Одинокий волк
Шрифт:
Вечером третьего дня моего заключения Куив-Смит решил возобновить со мной разговор, но я ему не ответил. Наконец послышалось, как его сменил другой человек. Майор пожелал мне покойной ночи и выразил сожаление, что я вынуждаю его причинить мне новые неудобства. Что он имел в виду, я не понял. После этого наступила полнейшая тишина, тишина такая, какой еще никогда не было. Даже ночью в этой могиле мой слух улавливал слабые звуки птиц и зверюшек.
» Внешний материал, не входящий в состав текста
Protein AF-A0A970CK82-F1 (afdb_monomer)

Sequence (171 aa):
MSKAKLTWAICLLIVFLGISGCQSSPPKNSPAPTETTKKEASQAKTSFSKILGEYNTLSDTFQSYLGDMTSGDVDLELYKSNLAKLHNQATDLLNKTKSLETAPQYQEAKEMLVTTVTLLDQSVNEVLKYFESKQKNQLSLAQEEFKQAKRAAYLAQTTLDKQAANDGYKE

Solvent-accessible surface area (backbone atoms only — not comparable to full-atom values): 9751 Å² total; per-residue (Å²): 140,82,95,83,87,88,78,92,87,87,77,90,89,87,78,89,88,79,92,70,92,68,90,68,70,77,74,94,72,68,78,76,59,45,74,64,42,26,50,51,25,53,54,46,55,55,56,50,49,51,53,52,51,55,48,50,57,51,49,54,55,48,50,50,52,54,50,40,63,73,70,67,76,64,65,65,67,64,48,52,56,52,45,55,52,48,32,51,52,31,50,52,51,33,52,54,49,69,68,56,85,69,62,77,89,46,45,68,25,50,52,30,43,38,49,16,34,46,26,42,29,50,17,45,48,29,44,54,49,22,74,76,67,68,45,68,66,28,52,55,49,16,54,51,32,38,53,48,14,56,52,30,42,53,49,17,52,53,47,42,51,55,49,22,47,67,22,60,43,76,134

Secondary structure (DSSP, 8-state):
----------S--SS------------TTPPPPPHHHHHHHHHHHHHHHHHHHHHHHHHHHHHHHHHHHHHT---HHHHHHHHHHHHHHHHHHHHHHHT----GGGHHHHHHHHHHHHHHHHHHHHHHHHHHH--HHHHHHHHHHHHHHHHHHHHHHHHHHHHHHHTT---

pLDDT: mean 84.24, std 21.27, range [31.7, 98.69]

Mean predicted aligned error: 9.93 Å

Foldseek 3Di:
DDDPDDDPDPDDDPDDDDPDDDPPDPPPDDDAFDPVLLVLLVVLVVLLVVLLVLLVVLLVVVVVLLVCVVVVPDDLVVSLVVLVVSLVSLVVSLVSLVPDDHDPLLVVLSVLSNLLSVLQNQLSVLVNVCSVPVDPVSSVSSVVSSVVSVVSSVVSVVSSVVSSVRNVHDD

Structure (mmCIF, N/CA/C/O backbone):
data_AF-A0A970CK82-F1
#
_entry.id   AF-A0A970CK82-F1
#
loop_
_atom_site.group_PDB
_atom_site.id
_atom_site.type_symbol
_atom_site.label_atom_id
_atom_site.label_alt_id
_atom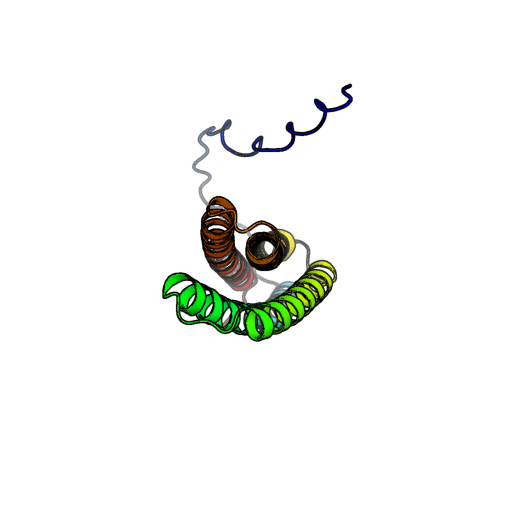_site.label_comp_id
_atom_site.label_asym_id
_atom_site.label_entity_id
_atom_site.label_seq_id
_atom_site.pdbx_PDB_ins_code
_atom_site.Cartn_x
_atom_site.Cartn_y
_atom_site.Cartn_z
_atom_site.occupancy
_atom_site.B_iso_or_equiv
_atom_site.auth_seq_id
_atom_site.auth_comp_id
_atom_site.auth_asym_id
_atom_site.auth_atom_id
_atom_site.pdbx_PDB_model_num
ATOM 1 N N . MET A 1 1 ? -4.210 30.159 28.949 1.00 33.84 1 MET A N 1
ATOM 2 C CA . MET A 1 1 ? -4.961 30.634 27.762 1.00 33.84 1 MET A CA 1
ATOM 3 C C . MET A 1 1 ? -4.000 31.437 26.897 1.00 33.84 1 MET A C 1
ATOM 5 O O . MET A 1 1 ? -3.376 32.327 27.438 1.00 33.84 1 MET A O 1
ATOM 9 N N . SER A 1 2 ? -3.748 31.218 25.613 1.00 36.09 2 SER A N 1
ATOM 10 C CA . SER A 1 2 ? -4.093 30.178 24.647 1.00 36.09 2 SER A CA 1
ATOM 11 C C . SER A 1 2 ? -2.996 30.275 23.574 1.00 36.09 2 SER A C 1
ATOM 13 O O . SER A 1 2 ? -2.853 31.325 22.953 1.00 36.09 2 SER A O 1
ATOM 15 N N . LYS A 1 3 ? -2.172 29.236 23.398 1.00 35.66 3 LYS A N 1
ATOM 16 C CA . LYS A 1 3 ? -1.251 29.107 22.256 1.00 35.66 3 LYS A CA 1
ATOM 17 C C . LYS A 1 3 ? -1.845 28.052 21.333 1.00 35.66 3 LYS A C 1
ATOM 19 O O . LYS A 1 3 ? -1.499 26.884 21.428 1.00 35.66 3 LYS A O 1
ATOM 24 N N . ALA A 1 4 ? -2.811 28.451 20.516 1.00 42.84 4 ALA A N 1
ATOM 25 C CA . ALA A 1 4 ? -3.479 27.539 19.597 1.00 42.84 4 ALA A CA 1
ATOM 26 C C . ALA A 1 4 ? -4.016 28.301 18.387 1.00 42.84 4 ALA A C 1
ATOM 28 O O . ALA A 1 4 ? -5.222 28.462 18.291 1.00 42.84 4 ALA A O 1
ATOM 29 N N . LYS A 1 5 ? -3.130 28.800 17.511 1.00 39.25 5 LYS A N 1
ATOM 30 C CA . LYS A 1 5 ? -3.418 29.135 16.097 1.00 39.25 5 LYS A CA 1
ATOM 31 C C . LYS A 1 5 ? -2.109 29.205 15.298 1.00 39.25 5 LYS A C 1
ATOM 33 O O . LYS A 1 5 ? -1.710 30.274 14.857 1.00 39.25 5 LYS A O 1
ATOM 38 N N . LEU A 1 6 ? -1.395 28.087 15.165 1.00 38.31 6 LEU A N 1
ATOM 39 C CA . LEU A 1 6 ? -0.310 27.985 14.180 1.00 38.31 6 LEU A CA 1
ATOM 40 C C . LEU A 1 6 ? -0.118 26.537 13.734 1.00 38.31 6 LEU A C 1
ATOM 42 O O . LEU A 1 6 ? 0.880 25.878 14.001 1.00 38.31 6 LEU A O 1
ATOM 46 N N . THR A 1 7 ? -1.156 25.998 13.127 1.00 43.84 7 THR A N 1
ATOM 47 C CA . THR A 1 7 ? -1.144 24.730 12.397 1.00 43.84 7 THR A CA 1
ATOM 48 C C . THR A 1 7 ? -2.409 24.789 11.558 1.00 43.84 7 THR A C 1
ATOM 50 O O . THR A 1 7 ? -3.407 25.273 12.080 1.00 43.84 7 THR A O 1
ATOM 53 N N . TRP A 1 8 ? -2.360 24.352 10.299 1.00 33.25 8 TRP A N 1
ATOM 54 C CA . TRP A 1 8 ? -3.321 24.610 9.202 1.00 33.25 8 TRP A CA 1
ATOM 55 C C . TRP A 1 8 ? -2.872 25.689 8.207 1.00 33.25 8 TRP A C 1
ATOM 57 O O . TRP A 1 8 ? -3.524 26.709 8.019 1.00 33.25 8 TRP A O 1
ATOM 67 N N . ALA A 1 9 ? -1.749 25.429 7.536 1.00 38.34 9 ALA A N 1
ATOM 68 C CA . ALA A 1 9 ? -1.433 26.036 6.239 1.00 38.34 9 ALA A CA 1
ATOM 69 C C . ALA A 1 9 ? -0.517 25.127 5.396 1.00 38.34 9 ALA A C 1
ATOM 71 O O . ALA A 1 9 ? 0.395 25.602 4.731 1.00 38.34 9 ALA A O 1
ATOM 72 N N . ILE A 1 10 ? -0.730 23.807 5.444 1.00 42.28 10 ILE A N 1
ATOM 73 C CA . ILE A 1 10 ? -0.132 22.869 4.482 1.00 42.28 10 ILE A CA 1
ATOM 74 C C . ILE A 1 10 ? -1.229 21.889 4.070 1.00 42.28 10 ILE A C 1
ATOM 76 O O . ILE A 1 10 ? -1.273 20.735 4.475 1.00 42.28 10 ILE A O 1
ATOM 80 N N . CYS A 1 11 ? -2.189 22.409 3.320 1.00 33.09 11 CYS A N 1
ATOM 81 C CA . CYS A 1 11 ? -3.088 21.625 2.494 1.00 33.09 11 CYS A CA 1
ATOM 82 C C . CYS A 1 11 ? -3.261 22.402 1.193 1.00 33.09 11 CYS A C 1
ATOM 84 O O . CYS A 1 11 ? -3.612 23.578 1.223 1.00 33.09 11 CYS A O 1
ATOM 86 N N . LEU A 1 12 ? -3.044 21.702 0.080 1.00 37.00 12 LEU A N 1
ATOM 87 C CA . LEU A 1 12 ? -3.581 22.032 -1.241 1.00 37.00 12 LEU A CA 1
ATOM 88 C C . LEU A 1 12 ? -2.969 23.253 -1.939 1.00 37.00 12 LEU A C 1
ATOM 90 O O . LEU A 1 12 ? -3.630 24.262 -2.153 1.00 37.00 12 LEU A O 1
ATOM 94 N N . LEU A 1 13 ? -1.726 23.112 -2.404 1.00 36.31 13 LEU A N 1
ATOM 95 C CA . LEU A 1 13 ? -1.176 24.003 -3.433 1.00 36.31 13 LEU A CA 1
ATOM 96 C C . LEU A 1 13 ? -0.413 23.247 -4.530 1.00 36.31 13 LEU A C 1
ATOM 98 O O . LEU A 1 13 ? 0.630 23.690 -4.989 1.00 36.31 13 LEU A O 1
ATOM 102 N N . ILE A 1 14 ? -0.948 22.101 -4.968 1.00 44.66 14 ILE A N 1
ATOM 103 C CA . ILE A 1 14 ? -0.590 21.493 -6.262 1.00 44.66 14 ILE A CA 1
ATOM 104 C C . ILE A 1 14 ? -1.849 20.895 -6.902 1.00 44.66 14 ILE A C 1
ATOM 106 O O . ILE A 1 14 ? -1.927 19.705 -7.169 1.00 44.66 14 ILE A O 1
ATOM 110 N N . VAL A 1 15 ? -2.883 21.708 -7.119 1.00 43.47 15 VAL A N 1
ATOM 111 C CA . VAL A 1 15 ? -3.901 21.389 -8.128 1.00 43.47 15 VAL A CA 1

А ночь все тянулась и тянулась. У меня начались галлюцинации. Припоминается мое удивление, как она смогла проникнуть ко мне, как я умолял ее быть осторожнее. Я боялся, что, когда она будет выходить, ее могут принять за меня и застрелить. Даже будучи в бреду, я не мог вообразить, что ей самой кто-то может причинить зло.
Они прошли, эти сновидения. Прогнало их удушье, мне становилось все труднее дышать. Мне отчаянно не хватало воздуха. Я не мог докричаться до человека снаружи и тихо постучал в дверь. Появилась полоска света в вентиляционном канале. Куив-Смит заткнул его перед уходом.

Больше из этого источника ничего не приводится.